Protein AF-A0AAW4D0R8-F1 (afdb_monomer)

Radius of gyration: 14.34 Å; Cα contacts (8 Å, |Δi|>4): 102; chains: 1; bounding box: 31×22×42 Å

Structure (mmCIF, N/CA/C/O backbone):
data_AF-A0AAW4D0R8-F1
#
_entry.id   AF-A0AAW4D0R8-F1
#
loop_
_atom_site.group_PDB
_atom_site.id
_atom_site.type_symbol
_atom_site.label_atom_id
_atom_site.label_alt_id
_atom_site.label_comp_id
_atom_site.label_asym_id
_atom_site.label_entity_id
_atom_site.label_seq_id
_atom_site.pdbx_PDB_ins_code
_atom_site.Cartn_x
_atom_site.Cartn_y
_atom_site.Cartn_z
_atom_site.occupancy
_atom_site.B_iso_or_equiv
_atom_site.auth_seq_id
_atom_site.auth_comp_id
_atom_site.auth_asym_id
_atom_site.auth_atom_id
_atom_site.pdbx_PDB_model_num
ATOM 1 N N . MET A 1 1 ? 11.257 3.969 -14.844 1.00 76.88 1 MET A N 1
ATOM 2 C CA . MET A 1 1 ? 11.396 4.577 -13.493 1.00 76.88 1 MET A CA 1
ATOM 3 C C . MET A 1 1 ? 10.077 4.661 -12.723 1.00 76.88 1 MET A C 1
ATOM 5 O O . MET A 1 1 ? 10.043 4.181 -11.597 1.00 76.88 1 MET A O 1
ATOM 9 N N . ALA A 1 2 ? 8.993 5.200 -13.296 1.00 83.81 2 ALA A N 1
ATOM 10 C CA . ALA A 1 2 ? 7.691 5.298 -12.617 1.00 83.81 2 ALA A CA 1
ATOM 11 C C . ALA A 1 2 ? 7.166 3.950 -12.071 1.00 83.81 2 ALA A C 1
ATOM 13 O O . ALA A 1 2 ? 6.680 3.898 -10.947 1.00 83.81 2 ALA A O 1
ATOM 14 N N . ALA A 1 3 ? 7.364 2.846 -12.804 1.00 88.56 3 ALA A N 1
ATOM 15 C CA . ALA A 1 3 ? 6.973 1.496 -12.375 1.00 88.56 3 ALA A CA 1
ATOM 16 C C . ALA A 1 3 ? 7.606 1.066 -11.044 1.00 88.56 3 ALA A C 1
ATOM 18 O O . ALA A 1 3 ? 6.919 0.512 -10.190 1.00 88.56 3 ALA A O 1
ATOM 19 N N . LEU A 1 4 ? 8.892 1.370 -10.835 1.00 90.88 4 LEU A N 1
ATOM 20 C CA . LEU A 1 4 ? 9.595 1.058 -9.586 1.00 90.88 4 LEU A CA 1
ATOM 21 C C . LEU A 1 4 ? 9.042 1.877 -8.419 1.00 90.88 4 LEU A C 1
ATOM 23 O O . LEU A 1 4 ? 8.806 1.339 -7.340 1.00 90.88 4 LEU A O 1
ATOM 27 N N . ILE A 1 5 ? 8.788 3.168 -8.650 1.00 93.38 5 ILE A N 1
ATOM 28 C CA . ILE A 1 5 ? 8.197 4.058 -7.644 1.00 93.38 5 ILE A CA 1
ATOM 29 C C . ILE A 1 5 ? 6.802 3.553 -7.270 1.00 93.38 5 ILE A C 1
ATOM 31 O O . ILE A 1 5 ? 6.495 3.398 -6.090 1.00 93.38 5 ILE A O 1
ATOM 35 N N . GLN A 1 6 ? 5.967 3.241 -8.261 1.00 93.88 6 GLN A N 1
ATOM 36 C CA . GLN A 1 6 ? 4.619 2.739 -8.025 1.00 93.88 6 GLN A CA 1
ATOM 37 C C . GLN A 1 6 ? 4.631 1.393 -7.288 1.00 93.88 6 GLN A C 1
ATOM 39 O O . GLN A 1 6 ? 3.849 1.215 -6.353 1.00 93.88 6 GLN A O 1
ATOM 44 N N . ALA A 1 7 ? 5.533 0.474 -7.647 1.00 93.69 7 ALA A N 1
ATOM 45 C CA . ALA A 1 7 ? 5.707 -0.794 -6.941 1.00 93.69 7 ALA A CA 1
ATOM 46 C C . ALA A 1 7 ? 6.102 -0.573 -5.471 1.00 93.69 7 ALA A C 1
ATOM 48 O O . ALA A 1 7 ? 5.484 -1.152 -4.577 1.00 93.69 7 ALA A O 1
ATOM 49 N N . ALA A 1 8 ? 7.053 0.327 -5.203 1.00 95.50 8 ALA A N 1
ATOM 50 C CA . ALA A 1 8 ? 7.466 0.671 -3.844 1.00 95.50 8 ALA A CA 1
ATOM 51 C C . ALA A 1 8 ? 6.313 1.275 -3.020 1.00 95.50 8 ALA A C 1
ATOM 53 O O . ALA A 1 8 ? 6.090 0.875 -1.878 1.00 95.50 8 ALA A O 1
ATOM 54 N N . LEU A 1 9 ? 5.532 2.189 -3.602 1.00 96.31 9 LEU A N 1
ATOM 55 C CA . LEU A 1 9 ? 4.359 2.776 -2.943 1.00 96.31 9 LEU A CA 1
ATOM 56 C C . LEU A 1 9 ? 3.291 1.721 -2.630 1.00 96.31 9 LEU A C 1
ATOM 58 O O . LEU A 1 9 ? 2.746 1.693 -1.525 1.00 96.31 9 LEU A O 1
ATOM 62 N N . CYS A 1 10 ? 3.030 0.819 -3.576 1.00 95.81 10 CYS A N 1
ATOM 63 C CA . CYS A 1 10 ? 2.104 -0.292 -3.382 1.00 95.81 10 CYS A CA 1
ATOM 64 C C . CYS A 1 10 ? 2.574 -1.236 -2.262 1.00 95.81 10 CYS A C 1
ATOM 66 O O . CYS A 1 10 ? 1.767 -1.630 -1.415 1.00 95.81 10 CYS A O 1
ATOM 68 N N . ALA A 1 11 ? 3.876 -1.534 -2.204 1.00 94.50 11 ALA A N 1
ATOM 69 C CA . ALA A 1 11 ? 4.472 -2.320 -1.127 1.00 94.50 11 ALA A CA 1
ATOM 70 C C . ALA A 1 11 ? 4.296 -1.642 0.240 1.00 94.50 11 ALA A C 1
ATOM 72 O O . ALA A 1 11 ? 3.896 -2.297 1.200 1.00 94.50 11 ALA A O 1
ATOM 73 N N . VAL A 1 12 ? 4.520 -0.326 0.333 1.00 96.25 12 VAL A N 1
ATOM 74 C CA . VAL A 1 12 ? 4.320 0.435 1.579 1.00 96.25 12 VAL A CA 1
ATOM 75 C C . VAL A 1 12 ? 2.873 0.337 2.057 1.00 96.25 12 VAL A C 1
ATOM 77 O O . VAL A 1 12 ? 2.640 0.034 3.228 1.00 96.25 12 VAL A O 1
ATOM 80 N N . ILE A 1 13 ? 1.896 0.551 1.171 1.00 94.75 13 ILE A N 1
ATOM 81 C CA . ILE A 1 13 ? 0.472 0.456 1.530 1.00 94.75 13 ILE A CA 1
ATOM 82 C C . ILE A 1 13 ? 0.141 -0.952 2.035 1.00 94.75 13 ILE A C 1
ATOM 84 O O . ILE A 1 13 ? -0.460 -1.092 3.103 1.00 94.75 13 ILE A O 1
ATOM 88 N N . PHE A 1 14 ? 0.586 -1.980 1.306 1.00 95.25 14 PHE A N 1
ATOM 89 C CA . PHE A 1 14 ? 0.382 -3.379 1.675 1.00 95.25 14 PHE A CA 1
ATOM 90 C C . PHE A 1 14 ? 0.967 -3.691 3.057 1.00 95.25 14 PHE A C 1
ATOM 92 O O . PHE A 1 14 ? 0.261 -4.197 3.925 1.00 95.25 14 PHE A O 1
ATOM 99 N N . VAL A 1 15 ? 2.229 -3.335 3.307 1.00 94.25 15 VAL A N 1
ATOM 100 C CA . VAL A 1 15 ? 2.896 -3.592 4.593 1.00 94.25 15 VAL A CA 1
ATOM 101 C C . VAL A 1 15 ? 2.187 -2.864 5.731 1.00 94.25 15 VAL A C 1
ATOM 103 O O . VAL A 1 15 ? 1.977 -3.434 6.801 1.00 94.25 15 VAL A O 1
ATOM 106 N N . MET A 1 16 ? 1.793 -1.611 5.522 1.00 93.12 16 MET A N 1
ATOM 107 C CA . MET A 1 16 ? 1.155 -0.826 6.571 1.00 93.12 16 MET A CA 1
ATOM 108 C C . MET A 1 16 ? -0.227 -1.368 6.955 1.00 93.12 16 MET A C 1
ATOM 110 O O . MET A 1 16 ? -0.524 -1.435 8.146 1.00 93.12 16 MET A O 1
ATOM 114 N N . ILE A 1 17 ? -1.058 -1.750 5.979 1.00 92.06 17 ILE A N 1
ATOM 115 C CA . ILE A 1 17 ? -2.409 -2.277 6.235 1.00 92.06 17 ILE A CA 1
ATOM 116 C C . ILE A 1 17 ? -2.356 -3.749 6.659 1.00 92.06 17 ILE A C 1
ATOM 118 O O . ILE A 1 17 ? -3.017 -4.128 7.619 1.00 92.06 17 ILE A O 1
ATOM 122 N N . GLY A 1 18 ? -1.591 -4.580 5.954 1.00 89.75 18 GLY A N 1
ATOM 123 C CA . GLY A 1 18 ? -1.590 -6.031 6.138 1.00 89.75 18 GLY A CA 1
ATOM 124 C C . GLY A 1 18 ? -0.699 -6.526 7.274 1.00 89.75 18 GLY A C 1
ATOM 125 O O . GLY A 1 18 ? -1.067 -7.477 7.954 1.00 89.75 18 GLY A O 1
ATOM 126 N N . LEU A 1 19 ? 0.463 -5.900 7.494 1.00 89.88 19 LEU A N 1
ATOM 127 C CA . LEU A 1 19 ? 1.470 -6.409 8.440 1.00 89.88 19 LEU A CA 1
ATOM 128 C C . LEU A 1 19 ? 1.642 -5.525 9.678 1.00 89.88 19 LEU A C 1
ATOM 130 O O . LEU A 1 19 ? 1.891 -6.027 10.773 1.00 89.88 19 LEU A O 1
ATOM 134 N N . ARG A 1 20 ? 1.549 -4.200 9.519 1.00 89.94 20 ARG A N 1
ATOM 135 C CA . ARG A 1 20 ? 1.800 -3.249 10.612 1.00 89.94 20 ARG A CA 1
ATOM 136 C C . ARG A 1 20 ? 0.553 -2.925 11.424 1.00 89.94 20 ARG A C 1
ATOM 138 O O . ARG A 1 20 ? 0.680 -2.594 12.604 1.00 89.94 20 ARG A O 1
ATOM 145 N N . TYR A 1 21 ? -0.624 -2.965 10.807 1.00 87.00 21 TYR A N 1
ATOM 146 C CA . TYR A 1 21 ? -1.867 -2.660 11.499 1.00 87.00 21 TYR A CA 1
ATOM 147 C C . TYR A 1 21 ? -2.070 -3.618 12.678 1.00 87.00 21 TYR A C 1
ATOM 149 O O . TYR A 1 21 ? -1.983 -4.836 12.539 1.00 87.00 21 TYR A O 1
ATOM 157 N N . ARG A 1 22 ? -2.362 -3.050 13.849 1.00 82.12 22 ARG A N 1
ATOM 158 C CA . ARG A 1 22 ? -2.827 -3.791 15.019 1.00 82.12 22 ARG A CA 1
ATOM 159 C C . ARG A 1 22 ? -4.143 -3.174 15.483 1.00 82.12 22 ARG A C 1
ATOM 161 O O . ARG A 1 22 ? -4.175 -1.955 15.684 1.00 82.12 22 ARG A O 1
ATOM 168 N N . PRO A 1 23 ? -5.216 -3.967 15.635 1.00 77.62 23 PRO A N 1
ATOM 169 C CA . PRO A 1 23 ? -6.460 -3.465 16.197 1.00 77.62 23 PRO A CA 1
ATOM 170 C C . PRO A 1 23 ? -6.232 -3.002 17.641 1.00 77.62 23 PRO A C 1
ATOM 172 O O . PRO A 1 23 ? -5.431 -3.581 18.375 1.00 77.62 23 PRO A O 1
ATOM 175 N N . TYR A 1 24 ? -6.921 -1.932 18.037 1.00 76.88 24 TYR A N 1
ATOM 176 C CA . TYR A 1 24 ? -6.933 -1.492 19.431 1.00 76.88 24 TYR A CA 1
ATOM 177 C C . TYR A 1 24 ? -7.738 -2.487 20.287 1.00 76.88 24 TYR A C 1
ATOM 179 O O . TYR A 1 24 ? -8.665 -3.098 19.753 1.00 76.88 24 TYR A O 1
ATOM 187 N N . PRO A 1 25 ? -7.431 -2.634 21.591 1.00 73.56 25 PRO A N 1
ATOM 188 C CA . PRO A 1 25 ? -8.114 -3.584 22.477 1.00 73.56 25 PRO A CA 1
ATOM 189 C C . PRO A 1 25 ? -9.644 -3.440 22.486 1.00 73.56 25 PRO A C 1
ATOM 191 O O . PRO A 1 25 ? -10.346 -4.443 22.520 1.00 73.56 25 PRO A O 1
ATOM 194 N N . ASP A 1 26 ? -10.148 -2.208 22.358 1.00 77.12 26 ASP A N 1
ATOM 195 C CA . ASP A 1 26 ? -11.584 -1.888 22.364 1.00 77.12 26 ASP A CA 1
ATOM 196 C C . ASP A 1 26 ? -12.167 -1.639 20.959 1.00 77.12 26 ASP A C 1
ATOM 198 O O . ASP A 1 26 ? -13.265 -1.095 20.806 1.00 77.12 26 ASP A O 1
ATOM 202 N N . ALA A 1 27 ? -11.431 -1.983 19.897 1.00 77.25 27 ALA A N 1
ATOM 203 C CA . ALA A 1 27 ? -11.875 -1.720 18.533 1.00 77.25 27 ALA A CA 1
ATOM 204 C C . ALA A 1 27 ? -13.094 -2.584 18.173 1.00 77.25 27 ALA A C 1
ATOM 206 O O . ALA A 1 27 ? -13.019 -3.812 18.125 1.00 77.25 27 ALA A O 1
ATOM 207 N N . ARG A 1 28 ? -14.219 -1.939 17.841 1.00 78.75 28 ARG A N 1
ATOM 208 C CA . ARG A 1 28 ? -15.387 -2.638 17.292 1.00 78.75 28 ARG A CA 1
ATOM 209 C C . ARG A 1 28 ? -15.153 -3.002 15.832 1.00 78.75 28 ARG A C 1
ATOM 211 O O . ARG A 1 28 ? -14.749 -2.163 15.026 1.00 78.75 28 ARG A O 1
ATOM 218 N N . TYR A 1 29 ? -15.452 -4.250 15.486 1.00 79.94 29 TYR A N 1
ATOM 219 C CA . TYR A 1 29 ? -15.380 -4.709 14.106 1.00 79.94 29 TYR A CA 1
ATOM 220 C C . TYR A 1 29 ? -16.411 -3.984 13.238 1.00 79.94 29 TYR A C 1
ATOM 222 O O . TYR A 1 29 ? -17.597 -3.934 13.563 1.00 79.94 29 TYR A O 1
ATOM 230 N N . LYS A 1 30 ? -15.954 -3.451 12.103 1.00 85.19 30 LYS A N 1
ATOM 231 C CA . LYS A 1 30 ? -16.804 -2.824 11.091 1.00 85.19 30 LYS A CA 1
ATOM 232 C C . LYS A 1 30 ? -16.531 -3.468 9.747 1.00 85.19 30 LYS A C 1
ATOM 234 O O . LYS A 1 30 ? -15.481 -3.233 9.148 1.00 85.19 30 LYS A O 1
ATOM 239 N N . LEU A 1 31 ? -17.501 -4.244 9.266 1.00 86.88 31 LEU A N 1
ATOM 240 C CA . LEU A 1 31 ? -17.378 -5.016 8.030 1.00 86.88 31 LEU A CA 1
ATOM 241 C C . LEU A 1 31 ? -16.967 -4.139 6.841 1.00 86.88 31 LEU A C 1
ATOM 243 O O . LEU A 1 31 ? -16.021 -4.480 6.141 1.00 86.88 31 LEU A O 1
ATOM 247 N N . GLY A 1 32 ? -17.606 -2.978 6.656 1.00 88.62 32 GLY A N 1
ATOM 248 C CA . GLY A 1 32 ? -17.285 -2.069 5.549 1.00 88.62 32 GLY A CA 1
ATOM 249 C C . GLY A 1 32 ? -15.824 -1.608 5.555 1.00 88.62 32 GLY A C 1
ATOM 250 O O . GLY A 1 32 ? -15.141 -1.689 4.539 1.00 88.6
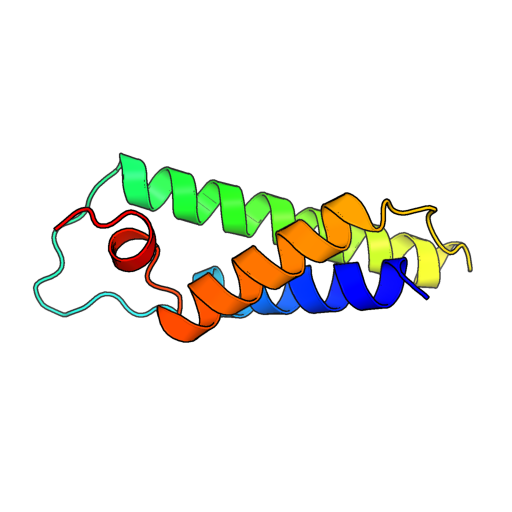2 32 GLY A O 1
ATOM 251 N N . VAL A 1 33 ? -15.303 -1.215 6.722 1.00 89.38 33 VAL A N 1
ATOM 252 C CA . VAL A 1 33 ? -13.898 -0.799 6.865 1.00 89.38 33 VAL A CA 1
ATOM 253 C C . VAL A 1 33 ? -12.949 -1.975 6.631 1.00 89.38 33 VAL A C 1
ATOM 255 O O . VAL A 1 33 ? -11.929 -1.817 5.963 1.00 89.38 33 VAL A O 1
ATOM 258 N N . SER A 1 34 ? -13.289 -3.157 7.147 1.00 88.75 34 SER A N 1
ATOM 259 C CA . SER A 1 34 ? -12.496 -4.372 6.949 1.00 88.75 34 SER A CA 1
ATOM 260 C C . SER A 1 34 ? -12.433 -4.779 5.475 1.00 88.75 34 SER A C 1
ATOM 262 O O . SER A 1 34 ? -11.363 -5.146 4.998 1.00 88.75 34 SER A O 1
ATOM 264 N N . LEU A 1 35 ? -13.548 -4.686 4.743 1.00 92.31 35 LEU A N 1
========================
Work task
Only one stretch of the data above is needed. Restate it word for word, from the line containing "ATOM 146 C CA" through the line containing "ATOM 191 O O", both ends included.

Reply
ATOM 146 C CA . TYR A 1 21 ? -1.867 -2.660 11.499 1.00 87.00 21 TYR A CA 1
ATOM 147 C C . TYR A 1 21 ? -2.070 -3.618 12.678 1.00 87.00 21 TYR A C 1
ATOM 149 O O . TYR A 1 21 ? -1.983 -4.836 12.539 1.00 87.00 21 TYR A O 1
ATOM 157 N N . ARG A 1 22 ? -2.362 -3.050 13.849 1.00 82.12 22 ARG A N 1
ATOM 158 C CA . ARG A 1 22 ? -2.827 -3.791 15.019 1.00 82.12 22 ARG A CA 1
ATOM 159 C C . ARG A 1 22 ? -4.143 -3.174 15.483 1.00 82.12 22 ARG A C 1
ATOM 161 O O . ARG A 1 22 ? -4.175 -1.955 15.684 1.00 82.12 22 ARG A O 1
ATOM 168 N N . PRO A 1 23 ? -5.216 -3.967 15.635 1.00 77.62 23 PRO A N 1
ATOM 169 C CA . PRO A 1 23 ? -6.460 -3.465 16.197 1.00 77.62 23 PRO A CA 1
ATOM 170 C C . PRO A 1 23 ? -6.232 -3.002 17.641 1.00 77.62 23 PRO A C 1
ATOM 172 O O . PRO A 1 23 ? -5.431 -3.581 18.375 1.00 77.62 23 PRO A O 1
ATOM 175 N N . TYR A 1 24 ? -6.921 -1.932 18.037 1.00 76.88 24 TYR A N 1
ATOM 176 C CA . TYR A 1 24 ? -6.933 -1.492 19.431 1.00 76.88 24 TYR A CA 1
ATOM 177 C C . TYR A 1 24 ? -7.738 -2.487 20.287 1.00 76.88 24 TYR A C 1
ATOM 179 O O . TYR A 1 24 ? -8.665 -3.098 19.753 1.00 76.88 24 TYR A O 1
ATOM 187 N N . PRO A 1 25 ? -7.431 -2.634 21.591 1.00 73.56 25 PRO A N 1
ATOM 188 C CA . PRO A 1 25 ? -8.114 -3.584 22.477 1.00 73.56 25 PRO A CA 1
ATOM 189 C C . PRO A 1 25 ? -9.644 -3.440 22.486 1.00 73.56 25 PRO A C 1
ATOM 191 O O . PRO A 1 25 ? -10.346 -4.443 22.520 1.00 73.56 25 PRO A O 1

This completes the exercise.